# Just picked up a new to me 2008 3.2l mk2 tt



## bkpapi12 (Feb 17, 2008)

Has the bose but rear speakers aren’t working. Does anyone know if it’s the speakers that go bad or the amp









Sent from my iPhone using Tapatalk


----------



## bkpapi12 (Feb 17, 2008)

New wheels










Sent from my iPhone using Tapatalk


----------



## spiette (May 17, 2010)

bkpapi12 said:


> Has the bose but rear speakers aren’t working. Does anyone know if it’s the speakers that go bad or the amp


It's my understanding that it's water intrusion into the Bose Amp in the rear left quarter.
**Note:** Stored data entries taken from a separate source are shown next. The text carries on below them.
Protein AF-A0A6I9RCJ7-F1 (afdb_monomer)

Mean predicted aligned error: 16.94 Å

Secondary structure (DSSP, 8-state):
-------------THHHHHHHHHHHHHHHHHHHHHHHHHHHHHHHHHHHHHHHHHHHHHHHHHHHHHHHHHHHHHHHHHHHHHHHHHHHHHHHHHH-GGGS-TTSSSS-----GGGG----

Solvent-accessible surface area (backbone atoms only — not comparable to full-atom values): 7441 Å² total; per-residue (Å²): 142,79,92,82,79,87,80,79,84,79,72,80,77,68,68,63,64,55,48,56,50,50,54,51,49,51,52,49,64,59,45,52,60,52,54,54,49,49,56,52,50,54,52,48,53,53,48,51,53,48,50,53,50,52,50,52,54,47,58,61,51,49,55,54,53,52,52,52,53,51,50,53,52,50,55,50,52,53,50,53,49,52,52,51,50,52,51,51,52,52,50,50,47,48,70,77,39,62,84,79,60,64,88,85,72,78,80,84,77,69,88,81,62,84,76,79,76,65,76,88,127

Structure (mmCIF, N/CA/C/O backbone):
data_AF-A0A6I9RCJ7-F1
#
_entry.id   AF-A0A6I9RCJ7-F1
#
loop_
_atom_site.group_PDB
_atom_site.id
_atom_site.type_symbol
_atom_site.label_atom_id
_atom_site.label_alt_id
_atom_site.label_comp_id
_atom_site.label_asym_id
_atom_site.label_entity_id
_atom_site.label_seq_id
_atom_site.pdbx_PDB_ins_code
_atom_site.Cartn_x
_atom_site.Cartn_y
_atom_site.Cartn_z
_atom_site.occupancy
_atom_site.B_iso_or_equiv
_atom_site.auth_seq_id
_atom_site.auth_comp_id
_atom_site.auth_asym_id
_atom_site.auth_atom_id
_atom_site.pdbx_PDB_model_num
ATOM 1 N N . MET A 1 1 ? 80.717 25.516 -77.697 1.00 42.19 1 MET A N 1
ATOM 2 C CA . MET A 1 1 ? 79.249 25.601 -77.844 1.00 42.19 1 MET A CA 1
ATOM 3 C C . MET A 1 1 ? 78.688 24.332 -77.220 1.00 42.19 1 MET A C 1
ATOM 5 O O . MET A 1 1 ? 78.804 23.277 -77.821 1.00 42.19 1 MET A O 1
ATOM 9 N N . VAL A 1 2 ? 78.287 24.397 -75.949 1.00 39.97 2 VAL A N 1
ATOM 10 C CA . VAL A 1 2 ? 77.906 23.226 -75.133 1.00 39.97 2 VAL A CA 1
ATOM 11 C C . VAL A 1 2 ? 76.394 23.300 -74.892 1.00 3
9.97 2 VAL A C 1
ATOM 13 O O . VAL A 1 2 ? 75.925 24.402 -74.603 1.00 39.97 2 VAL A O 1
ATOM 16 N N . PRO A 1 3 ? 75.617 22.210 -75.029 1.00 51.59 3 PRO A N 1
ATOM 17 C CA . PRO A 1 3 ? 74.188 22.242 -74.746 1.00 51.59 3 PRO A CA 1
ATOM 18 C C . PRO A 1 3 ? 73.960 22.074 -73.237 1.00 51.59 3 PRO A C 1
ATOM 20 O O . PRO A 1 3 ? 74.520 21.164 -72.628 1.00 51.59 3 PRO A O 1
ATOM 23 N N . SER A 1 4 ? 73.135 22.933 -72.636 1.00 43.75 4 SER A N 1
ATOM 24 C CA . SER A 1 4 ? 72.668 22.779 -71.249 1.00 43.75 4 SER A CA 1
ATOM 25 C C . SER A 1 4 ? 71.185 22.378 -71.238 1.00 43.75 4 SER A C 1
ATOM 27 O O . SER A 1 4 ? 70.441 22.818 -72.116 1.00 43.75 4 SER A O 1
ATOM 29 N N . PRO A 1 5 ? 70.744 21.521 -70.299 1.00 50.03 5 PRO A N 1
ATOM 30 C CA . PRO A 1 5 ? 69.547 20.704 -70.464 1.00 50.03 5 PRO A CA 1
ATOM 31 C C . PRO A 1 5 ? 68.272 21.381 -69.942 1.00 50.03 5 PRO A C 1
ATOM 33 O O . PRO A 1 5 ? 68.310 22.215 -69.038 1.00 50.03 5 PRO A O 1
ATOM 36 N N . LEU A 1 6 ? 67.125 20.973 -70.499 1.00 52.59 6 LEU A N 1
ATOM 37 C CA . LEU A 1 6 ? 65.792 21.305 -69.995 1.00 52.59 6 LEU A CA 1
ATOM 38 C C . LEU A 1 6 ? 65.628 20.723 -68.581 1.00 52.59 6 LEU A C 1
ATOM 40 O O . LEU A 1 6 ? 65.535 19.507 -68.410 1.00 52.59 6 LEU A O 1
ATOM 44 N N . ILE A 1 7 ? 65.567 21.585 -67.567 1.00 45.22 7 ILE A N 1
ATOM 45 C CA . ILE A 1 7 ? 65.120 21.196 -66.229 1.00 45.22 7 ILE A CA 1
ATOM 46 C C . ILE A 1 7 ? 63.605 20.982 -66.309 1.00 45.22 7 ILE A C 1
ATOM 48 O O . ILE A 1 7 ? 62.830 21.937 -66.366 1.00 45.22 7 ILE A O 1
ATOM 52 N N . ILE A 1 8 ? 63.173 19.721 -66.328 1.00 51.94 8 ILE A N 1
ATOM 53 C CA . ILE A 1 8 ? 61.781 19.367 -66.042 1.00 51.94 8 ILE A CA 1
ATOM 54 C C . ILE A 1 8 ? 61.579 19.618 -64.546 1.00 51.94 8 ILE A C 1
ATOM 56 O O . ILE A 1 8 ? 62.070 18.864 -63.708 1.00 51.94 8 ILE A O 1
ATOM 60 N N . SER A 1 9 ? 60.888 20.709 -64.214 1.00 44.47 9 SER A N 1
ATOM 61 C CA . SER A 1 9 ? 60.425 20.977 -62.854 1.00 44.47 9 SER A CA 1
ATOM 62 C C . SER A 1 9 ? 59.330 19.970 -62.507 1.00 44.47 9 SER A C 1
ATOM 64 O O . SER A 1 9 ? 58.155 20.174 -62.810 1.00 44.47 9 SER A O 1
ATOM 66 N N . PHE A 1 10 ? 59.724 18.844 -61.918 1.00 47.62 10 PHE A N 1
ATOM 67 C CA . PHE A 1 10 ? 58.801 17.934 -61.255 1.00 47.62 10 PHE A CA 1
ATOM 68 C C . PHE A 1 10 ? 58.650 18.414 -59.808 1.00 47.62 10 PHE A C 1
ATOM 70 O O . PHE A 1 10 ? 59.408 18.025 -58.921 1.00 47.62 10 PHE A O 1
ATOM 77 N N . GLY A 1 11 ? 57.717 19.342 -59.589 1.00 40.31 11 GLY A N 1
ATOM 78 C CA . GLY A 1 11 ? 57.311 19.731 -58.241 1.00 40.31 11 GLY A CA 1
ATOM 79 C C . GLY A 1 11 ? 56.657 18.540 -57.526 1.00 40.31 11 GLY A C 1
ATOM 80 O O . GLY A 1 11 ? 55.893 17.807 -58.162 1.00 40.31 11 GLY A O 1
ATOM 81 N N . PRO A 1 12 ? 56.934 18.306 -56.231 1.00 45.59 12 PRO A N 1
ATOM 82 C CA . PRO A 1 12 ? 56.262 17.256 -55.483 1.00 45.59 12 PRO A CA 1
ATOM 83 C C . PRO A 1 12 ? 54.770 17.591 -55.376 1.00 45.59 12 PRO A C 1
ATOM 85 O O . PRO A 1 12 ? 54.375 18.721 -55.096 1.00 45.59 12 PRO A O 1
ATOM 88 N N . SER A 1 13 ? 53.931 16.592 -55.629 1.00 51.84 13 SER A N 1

Mine hadn't corroded too badly when I took it apart. The water leaks inside and eats the pins on the amp modules.


----------



## bkpapi12 (Feb 17, 2008)

Thank you for the response. Did a lil research and found a few sites that rebuild amp for $250. 


Sent from my iPhone using Tapatalk


----------



## spiette (May 17, 2010)

I guess that's a good price. I have the various mechanical and electrical tools so I enjoyed pulling and fixing mine.


----------



## bkpapi12 (Feb 17, 2008)

Update car in shop getting new dsg clutch pack. Few mods coming soon. Maxton design front splitter, mesh grill and rieger roof spoiler. 


Sent from my iPhone using Tapatalk


----------



## oldtimerfahrt (Mar 20, 2013)

Post up pic when splitter installed...I have one, just haven't installed yet. Nice lookin' TT you have!

Sent from my SM-G950U1 using Tapatalk


----------



## bkpapi12 (Feb 17, 2008)

i have to remove grille and paint bumper support and thank you for the nice comment 


Sent from my iPhone using Tapatalk


----------



## bkpapi12 (Feb 17, 2008)

Sent from my iPhone using Tapatalk


----------



## bkpapi12 (Feb 17, 2008)

Ordered a cts vw r32 intake hope it’s a direct fit


Sent from my iPhone using Tapatalk


----------



## bkpapi12 (Feb 17, 2008)

Ordered a milltek exhaust. Installed urotuning 25mm rear sway bar and 034 engine and tranny mount. 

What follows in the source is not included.